Mutational Effects on Cet1 Thermal Stability in Vitro—Several of the Cet1-Ala mutations studied here resulted in a ts growth defect in vivo (Table I). To evaluate the basis for the ts phenotype, we compared the thermal stability of wild-type Cet1(201–549) to that of the Cet1(201–549)-Ala mutants. The purified enzymes were preincubated for 10 min at 30°,35°,40°, 45°,or50 °C, followed by quenching on ice. The protein samples were then assayed for ATPase activity at 22 °C. The data were expressed as the ratio of ATP hydrolysis by enzyme preincubated at a given test temperature to the activity of the respective unheated control. The thermal inactivation curves are plotted in Fig. 4. The activity of wild-type Cet1(201–549) was stable to preincubation at 30 °C and reduced only 15% by treatment at 40 °C. The activity declined sharply after heating at 45 °C (to 55% of the unheated control value) and 50 °C (to 10% of the control value). The I470A, L519A, F523A, L524A, and I530A proteins, which were temperature-sensitive in vivo, were clearly thermolabile in vitro (Fig. 4). The inactivation curves for I470A, F523A, L524A, and I530A were shifted 15 °C to the left relative to the wild-type enzyme. The L519A mutation, which elicited a less severe ts defect in vivo, shifted the thermal inactivation curve 10 °C to the left (Fig. 4).
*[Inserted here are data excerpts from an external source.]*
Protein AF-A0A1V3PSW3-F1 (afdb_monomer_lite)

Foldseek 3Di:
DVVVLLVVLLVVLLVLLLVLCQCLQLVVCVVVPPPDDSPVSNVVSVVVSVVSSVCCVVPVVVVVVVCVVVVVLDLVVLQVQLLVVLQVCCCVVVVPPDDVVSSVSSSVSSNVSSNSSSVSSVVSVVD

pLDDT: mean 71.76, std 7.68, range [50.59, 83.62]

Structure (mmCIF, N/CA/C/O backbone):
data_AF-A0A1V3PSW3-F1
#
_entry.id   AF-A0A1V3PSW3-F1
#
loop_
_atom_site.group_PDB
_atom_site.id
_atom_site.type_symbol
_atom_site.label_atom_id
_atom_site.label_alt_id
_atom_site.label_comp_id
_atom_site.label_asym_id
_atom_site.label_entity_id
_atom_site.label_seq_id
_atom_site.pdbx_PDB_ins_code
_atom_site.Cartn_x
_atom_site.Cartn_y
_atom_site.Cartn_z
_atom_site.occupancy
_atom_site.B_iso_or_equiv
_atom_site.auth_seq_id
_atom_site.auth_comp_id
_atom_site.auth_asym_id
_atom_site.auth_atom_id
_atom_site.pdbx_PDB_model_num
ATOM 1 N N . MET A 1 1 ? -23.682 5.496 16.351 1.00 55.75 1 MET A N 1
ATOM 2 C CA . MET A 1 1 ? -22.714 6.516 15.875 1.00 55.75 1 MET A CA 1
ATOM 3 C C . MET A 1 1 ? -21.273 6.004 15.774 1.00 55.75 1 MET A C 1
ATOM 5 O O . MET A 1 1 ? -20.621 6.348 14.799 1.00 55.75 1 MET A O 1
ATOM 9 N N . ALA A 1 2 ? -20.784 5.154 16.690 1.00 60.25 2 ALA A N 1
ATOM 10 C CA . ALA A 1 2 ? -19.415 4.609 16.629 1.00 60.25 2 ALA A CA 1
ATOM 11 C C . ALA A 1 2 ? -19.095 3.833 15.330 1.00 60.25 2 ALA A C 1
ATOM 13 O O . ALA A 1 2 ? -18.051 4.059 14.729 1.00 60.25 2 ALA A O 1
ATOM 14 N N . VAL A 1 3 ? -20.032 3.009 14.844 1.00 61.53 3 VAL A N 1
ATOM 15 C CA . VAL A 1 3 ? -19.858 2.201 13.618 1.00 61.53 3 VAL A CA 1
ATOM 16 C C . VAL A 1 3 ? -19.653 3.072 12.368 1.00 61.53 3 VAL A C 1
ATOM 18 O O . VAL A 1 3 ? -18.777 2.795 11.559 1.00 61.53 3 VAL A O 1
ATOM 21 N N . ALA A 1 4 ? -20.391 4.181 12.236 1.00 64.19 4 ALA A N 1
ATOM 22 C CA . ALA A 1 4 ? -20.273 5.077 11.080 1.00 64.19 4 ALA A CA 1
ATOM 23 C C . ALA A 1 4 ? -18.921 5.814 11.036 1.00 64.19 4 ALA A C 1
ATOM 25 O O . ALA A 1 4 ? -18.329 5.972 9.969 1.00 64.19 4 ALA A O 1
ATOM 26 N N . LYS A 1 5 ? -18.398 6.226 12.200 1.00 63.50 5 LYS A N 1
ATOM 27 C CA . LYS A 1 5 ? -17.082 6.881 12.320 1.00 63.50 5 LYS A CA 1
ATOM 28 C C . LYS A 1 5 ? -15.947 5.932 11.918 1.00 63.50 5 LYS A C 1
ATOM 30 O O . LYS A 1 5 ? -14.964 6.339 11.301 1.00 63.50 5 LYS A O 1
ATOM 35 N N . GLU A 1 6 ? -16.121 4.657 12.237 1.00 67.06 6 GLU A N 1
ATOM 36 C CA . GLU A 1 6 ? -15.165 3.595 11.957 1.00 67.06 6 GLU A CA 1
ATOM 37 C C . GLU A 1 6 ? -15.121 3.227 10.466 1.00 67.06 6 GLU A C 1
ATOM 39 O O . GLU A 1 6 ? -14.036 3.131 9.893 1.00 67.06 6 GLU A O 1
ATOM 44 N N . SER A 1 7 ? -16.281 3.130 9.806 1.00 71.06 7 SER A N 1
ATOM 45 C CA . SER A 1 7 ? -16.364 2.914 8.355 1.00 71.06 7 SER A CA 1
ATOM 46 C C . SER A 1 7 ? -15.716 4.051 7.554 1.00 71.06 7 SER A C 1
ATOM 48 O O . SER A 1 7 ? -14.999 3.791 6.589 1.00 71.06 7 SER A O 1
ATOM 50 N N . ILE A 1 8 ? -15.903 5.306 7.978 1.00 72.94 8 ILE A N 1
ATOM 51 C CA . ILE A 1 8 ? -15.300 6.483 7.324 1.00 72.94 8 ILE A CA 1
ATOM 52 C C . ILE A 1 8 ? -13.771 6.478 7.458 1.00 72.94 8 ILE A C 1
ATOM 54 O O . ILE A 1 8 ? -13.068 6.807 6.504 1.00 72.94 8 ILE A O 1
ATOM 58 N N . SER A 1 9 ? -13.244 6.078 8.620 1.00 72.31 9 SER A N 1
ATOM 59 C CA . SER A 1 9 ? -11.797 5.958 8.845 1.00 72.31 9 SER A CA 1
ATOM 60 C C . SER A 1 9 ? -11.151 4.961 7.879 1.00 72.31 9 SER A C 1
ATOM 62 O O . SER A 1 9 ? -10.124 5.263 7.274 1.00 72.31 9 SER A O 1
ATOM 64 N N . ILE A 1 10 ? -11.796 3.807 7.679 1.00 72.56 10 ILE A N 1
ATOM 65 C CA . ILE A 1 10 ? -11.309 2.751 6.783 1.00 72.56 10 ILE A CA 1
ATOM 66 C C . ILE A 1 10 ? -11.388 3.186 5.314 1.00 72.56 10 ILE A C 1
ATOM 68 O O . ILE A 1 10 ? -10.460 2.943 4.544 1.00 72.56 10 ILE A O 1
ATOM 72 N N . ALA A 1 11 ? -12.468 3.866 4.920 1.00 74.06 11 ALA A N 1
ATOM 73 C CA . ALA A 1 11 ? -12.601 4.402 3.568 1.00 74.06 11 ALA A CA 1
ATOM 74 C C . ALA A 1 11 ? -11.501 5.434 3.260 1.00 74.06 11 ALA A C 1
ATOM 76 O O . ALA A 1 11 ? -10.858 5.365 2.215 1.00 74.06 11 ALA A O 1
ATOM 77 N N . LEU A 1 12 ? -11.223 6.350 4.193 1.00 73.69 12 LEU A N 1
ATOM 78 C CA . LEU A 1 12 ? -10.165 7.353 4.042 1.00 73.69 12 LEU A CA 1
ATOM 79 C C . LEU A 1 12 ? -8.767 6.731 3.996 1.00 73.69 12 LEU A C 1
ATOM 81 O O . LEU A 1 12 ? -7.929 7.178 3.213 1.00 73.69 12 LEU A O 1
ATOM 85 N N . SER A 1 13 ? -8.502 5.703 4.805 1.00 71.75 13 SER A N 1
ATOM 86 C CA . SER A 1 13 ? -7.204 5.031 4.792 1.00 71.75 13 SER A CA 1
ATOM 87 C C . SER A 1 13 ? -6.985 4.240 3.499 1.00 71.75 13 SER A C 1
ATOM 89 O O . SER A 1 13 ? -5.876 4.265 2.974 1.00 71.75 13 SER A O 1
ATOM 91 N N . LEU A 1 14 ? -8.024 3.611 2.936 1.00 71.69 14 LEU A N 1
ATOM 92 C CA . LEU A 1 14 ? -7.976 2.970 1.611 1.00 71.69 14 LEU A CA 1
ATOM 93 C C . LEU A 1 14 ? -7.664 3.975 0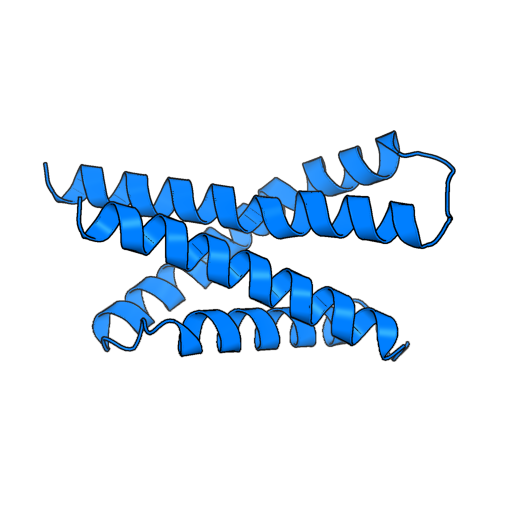.496 1.00 71.69 14 LEU A C 1
ATOM 95 O O . LEU A 1 14 ? -6.808 3.716 -0.350 1.00 71.69 14 LEU A O 1
ATOM 99 N N . VAL A 1 15 ? -8.307 5.145 0.528 1.00 74.81 15 VAL A N 1
ATOM 100 C CA . VAL A 1 15 ? -8.050 6.219 -0.442 1.00 74.81 15 VAL A CA 1
ATOM 101 C C . VAL A 1 15 ? -6.607 6.720 -0.336 1.00 74.81 15 VAL A C 1
ATOM 103 O O . VAL A 1 15 ? -5.932 6.862 -1.357 1.00 74.81 15 VAL A O 1
ATOM 106 N N . ALA A 1 16 ? -6.111 6.926 0.890 1.00 72.56 16 ALA A N 1
ATOM 107 C CA . ALA A 1 16 ? -4.734 7.343 1.151 1.00 72.56 16 ALA A CA 1
ATOM 108 C C . ALA A 1 16 ? -3.702 6.277 0.737 1.00 72.56 16 ALA A C 1
ATOM 110 O O . ALA A 1 16 ? -2.645 6.621 0.213 1.00 72.56 16 ALA A O 1
ATOM 111 N N . ALA A 1 17 ? -4.016 4.989 0.910 1.00 66.62 17 ALA A N 1
ATOM 112 C CA . ALA A 1 17 ? -3.163 3.888 0.465 1.00 66.62 17 ALA A CA 1
ATOM 113 C C . ALA A 1 17 ? -2.991 3.891 -1.062 1.00 66.62 17 ALA A C 1
ATOM 115 O O . ALA A 1 17 ? -1.878 3.720 -1.561 1.00 66.62 17 ALA A O 1
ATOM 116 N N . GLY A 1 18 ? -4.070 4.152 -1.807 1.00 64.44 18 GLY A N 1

View larger version (19K): [in this window] [in a new window]   FIG. 4. Mutational effects on Cet1 thermal stability. Aliquots (20 µl) of wild-type Cet1(201–549) and the indicated Cet1(201–549)-Ala mutants in buffer containing 50 mM Tris-HCl (pH 8), 50 mM NaCl, 10% glycerol, 0.01% Triton X-100, and 1 mM DTT were preincubated for 10 min at 30, 35, 40, 45, or 50 °C and then quenched on ice. Control aliquots were kept on ice throughout the pretreatment. ATPase reaction mixtures contained control or preheated enzymes as follows: WT (75 ng), D280A (110 ng), I470A (75 ng), L519A (75 ng), F523A (1.4 µg), L524A,(1.2 µg), and I530A (75 ng). The amounts of unheated wild-type and mutant enzymes were sufficient to hydrolyze between 40 and 60% of the input ATP during the 15-min ATPase reaction at 22 °C. The extent of ATP hydrolysis by preheated enzyme was normalized to that of the unheated control enzyme (defined as 1.0). The normalized activities are plotted as a function of preincubation temperature. Each datum is the average of two separate thermal inactivation experiments.
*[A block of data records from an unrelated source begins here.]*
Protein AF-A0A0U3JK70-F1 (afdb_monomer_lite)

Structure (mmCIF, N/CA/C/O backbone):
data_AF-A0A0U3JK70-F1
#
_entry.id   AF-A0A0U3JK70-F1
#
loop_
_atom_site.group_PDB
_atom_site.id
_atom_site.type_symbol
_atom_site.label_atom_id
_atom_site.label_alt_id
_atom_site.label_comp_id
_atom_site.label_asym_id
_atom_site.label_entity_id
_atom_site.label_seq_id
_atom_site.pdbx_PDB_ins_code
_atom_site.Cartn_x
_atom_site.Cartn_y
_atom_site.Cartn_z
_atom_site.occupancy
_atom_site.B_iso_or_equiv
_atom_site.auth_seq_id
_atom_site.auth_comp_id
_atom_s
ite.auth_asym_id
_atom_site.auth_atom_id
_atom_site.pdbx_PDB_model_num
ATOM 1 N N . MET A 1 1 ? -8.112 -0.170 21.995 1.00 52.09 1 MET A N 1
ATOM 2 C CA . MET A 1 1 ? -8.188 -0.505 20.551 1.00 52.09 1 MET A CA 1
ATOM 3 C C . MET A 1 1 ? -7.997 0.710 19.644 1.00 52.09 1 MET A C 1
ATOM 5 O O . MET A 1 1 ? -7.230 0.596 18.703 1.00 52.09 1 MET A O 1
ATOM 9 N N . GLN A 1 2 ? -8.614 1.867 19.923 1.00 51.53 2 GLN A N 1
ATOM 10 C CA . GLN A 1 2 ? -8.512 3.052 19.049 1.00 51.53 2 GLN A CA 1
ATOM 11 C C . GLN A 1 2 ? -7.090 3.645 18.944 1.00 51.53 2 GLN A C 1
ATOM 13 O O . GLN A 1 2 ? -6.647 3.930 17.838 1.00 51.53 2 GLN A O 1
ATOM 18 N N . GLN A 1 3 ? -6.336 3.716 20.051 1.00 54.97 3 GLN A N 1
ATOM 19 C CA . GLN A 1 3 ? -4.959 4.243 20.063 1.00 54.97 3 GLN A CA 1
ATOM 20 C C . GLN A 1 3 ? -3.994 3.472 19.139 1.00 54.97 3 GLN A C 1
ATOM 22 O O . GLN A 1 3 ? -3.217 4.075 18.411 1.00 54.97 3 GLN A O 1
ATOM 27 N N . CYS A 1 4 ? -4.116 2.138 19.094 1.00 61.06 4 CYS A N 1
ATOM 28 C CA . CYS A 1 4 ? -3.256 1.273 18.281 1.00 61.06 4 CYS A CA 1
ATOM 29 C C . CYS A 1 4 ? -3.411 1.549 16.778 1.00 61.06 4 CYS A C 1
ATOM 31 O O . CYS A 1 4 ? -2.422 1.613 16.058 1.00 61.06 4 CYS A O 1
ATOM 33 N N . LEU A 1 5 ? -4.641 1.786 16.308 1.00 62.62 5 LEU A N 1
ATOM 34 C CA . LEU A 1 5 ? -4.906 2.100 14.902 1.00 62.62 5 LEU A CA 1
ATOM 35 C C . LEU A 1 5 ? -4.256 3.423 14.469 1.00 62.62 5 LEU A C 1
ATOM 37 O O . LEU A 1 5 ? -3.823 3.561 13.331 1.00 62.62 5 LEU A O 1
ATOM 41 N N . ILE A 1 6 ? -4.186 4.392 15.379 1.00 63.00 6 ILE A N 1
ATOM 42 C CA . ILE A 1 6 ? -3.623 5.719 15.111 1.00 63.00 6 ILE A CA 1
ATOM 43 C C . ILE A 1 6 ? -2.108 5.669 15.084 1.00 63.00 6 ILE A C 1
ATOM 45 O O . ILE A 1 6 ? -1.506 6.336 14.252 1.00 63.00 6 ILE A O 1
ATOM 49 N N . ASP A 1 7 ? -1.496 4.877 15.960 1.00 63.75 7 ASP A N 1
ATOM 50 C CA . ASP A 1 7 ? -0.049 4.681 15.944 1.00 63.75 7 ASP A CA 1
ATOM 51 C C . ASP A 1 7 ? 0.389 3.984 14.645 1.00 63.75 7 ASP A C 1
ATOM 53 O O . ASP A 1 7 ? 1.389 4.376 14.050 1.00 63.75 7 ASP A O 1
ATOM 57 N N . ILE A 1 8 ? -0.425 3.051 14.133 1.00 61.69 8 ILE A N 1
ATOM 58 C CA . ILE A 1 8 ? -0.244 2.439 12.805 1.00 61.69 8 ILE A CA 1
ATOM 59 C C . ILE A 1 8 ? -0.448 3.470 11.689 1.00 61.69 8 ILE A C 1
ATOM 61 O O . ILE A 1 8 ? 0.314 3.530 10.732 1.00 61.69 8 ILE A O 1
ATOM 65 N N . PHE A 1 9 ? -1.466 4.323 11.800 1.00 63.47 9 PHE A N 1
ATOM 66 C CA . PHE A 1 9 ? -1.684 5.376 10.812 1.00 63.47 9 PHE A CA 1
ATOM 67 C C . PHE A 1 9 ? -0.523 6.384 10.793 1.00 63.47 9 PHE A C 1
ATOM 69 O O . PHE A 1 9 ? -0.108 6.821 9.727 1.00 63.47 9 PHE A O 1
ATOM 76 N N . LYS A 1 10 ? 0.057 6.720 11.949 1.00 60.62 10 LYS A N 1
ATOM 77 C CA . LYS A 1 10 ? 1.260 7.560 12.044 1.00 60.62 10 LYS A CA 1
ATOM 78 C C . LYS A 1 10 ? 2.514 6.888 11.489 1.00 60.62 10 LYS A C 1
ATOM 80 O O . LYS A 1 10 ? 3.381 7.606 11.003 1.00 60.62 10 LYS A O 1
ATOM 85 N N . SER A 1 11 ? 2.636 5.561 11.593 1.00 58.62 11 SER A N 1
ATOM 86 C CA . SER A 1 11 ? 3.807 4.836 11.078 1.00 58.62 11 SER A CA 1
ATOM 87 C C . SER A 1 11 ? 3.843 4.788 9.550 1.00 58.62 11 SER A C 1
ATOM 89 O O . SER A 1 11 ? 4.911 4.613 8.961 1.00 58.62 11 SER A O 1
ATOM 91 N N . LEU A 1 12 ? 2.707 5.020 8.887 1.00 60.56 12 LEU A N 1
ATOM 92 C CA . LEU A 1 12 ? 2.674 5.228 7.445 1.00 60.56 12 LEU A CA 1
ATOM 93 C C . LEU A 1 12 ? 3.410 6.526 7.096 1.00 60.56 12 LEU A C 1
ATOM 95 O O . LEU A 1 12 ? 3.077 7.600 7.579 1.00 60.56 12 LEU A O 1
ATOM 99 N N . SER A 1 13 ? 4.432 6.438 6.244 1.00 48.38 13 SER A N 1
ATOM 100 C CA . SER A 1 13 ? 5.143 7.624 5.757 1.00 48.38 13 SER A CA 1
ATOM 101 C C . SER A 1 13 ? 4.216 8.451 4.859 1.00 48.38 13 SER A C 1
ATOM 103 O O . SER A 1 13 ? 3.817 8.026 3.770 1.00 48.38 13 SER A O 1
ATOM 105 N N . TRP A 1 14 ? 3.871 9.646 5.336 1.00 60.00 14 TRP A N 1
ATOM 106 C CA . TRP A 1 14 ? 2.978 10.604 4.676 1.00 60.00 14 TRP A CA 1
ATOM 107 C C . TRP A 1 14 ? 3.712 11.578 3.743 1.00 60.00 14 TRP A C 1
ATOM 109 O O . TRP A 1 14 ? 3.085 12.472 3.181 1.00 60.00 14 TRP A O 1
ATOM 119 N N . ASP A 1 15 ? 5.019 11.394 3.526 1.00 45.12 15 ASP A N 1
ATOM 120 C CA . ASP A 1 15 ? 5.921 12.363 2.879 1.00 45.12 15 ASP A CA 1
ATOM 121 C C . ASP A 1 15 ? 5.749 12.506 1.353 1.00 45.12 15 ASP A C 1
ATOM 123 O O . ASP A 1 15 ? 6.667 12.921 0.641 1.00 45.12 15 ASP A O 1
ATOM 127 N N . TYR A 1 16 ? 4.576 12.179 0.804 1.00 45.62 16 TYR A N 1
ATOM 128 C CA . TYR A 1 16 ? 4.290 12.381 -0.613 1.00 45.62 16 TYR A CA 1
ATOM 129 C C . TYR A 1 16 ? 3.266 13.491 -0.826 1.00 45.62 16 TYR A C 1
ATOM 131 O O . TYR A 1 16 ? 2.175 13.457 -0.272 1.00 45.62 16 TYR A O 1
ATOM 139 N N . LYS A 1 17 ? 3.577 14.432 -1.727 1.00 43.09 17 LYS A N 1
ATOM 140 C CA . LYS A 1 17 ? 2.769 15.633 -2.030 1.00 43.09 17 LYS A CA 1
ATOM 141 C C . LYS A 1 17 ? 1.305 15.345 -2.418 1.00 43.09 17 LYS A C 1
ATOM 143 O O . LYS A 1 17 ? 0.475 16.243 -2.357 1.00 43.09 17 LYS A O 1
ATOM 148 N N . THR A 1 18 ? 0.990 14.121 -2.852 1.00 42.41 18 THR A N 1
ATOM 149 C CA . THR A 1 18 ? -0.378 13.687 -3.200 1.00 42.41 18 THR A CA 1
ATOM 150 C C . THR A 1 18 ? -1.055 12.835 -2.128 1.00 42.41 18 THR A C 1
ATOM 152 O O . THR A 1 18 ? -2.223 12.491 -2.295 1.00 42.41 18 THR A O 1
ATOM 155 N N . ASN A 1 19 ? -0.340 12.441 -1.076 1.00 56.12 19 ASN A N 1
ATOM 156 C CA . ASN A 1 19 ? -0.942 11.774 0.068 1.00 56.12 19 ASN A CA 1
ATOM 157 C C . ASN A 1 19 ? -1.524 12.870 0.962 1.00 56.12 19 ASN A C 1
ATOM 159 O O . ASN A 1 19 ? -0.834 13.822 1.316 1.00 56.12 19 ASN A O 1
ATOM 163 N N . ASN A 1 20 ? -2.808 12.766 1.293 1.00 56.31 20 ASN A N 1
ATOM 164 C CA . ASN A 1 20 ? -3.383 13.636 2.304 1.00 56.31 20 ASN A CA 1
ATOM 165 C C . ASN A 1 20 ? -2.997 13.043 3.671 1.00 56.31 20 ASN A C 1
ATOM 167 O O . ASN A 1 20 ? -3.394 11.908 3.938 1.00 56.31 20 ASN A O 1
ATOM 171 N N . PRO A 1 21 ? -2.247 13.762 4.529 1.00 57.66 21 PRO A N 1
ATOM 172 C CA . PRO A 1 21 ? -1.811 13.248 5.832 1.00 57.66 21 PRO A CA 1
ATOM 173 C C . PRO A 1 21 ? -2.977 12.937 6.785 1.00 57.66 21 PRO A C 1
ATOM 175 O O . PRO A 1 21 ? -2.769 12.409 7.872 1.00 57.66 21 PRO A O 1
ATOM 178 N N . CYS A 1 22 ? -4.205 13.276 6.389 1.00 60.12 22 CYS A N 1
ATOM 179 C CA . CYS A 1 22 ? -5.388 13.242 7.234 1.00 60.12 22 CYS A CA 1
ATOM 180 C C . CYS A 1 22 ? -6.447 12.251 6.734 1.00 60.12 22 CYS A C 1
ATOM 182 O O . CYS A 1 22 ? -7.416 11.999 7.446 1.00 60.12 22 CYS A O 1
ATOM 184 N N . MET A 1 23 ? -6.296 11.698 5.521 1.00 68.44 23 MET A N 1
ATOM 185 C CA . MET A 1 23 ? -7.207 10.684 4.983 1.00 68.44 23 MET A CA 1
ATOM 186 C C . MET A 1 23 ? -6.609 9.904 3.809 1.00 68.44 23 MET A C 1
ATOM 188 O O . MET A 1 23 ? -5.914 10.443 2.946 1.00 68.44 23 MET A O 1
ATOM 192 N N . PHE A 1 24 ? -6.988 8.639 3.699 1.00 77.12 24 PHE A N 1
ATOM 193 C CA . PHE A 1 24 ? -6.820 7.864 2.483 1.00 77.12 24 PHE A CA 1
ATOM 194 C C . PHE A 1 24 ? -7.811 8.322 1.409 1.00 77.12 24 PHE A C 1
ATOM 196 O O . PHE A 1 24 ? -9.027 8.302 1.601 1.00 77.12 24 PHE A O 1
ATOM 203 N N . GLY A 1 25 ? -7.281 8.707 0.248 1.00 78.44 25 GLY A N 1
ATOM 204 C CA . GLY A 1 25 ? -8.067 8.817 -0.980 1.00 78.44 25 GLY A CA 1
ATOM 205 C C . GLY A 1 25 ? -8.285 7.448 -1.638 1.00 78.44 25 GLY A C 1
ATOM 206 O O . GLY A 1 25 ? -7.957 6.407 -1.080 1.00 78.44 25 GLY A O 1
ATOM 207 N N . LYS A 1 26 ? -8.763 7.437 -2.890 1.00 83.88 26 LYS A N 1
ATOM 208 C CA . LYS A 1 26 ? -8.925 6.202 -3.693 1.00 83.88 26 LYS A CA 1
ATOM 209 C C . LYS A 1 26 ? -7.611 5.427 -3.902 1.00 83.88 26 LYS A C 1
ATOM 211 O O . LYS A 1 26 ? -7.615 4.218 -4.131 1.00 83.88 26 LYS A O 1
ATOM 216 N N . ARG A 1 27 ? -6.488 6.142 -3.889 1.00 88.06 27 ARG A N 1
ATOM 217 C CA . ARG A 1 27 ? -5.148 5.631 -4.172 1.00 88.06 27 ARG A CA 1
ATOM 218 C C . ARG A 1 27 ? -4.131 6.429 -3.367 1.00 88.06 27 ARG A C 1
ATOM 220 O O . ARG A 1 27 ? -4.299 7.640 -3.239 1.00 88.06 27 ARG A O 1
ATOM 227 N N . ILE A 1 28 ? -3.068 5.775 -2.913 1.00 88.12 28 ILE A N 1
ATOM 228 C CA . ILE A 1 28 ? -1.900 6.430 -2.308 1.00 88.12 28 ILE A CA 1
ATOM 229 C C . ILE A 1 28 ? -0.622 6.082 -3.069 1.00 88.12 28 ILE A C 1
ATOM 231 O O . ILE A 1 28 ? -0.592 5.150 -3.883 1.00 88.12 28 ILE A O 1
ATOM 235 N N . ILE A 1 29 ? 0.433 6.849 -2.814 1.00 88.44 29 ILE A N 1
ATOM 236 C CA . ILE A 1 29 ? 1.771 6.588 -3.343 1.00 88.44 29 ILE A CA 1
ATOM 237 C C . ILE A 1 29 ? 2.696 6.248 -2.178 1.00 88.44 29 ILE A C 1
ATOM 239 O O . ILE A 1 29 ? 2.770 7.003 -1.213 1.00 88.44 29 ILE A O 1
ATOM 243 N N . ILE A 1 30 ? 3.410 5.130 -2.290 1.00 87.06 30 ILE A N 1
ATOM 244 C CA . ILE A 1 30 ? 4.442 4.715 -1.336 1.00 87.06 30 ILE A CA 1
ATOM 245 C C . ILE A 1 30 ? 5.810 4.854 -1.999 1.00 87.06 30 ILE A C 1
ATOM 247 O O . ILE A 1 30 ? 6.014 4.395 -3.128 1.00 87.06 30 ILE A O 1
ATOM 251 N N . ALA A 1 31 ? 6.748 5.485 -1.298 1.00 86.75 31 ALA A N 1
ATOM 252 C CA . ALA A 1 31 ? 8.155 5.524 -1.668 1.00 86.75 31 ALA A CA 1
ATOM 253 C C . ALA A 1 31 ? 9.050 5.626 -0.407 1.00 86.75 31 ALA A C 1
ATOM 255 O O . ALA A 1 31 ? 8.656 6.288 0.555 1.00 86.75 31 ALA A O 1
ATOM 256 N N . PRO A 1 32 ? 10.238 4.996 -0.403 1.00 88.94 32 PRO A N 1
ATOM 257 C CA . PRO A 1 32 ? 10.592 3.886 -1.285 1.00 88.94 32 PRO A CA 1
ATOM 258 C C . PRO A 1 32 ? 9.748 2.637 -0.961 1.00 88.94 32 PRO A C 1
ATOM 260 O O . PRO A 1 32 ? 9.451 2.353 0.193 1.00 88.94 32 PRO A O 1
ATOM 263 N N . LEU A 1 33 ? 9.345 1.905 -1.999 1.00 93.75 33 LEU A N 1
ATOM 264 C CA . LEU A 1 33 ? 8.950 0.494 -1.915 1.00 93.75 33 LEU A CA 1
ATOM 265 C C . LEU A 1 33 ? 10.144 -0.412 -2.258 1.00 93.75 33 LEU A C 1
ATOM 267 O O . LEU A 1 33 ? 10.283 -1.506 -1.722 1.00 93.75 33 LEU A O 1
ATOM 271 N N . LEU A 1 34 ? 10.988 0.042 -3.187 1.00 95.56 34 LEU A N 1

An instructive finding was that the D280A change, which disrupted homodimerization, rendered yeast RNA triphosphatase thermolabile in vitro. Heating for 10 min at 40° and 45 °C reduced D280A phosphohydrolase activity by 82 and 88%, respectively, Thus, homodimerization enhances the stability of yeast RNA triphosphatase at physiological temperatures. Control experiments showed that the heat inactivation profiles of wild-type Cet1(201–549) and D280A were unaffected by inclusion of 0.2 mM ATP in the buffer during the preincubation step (data not shown).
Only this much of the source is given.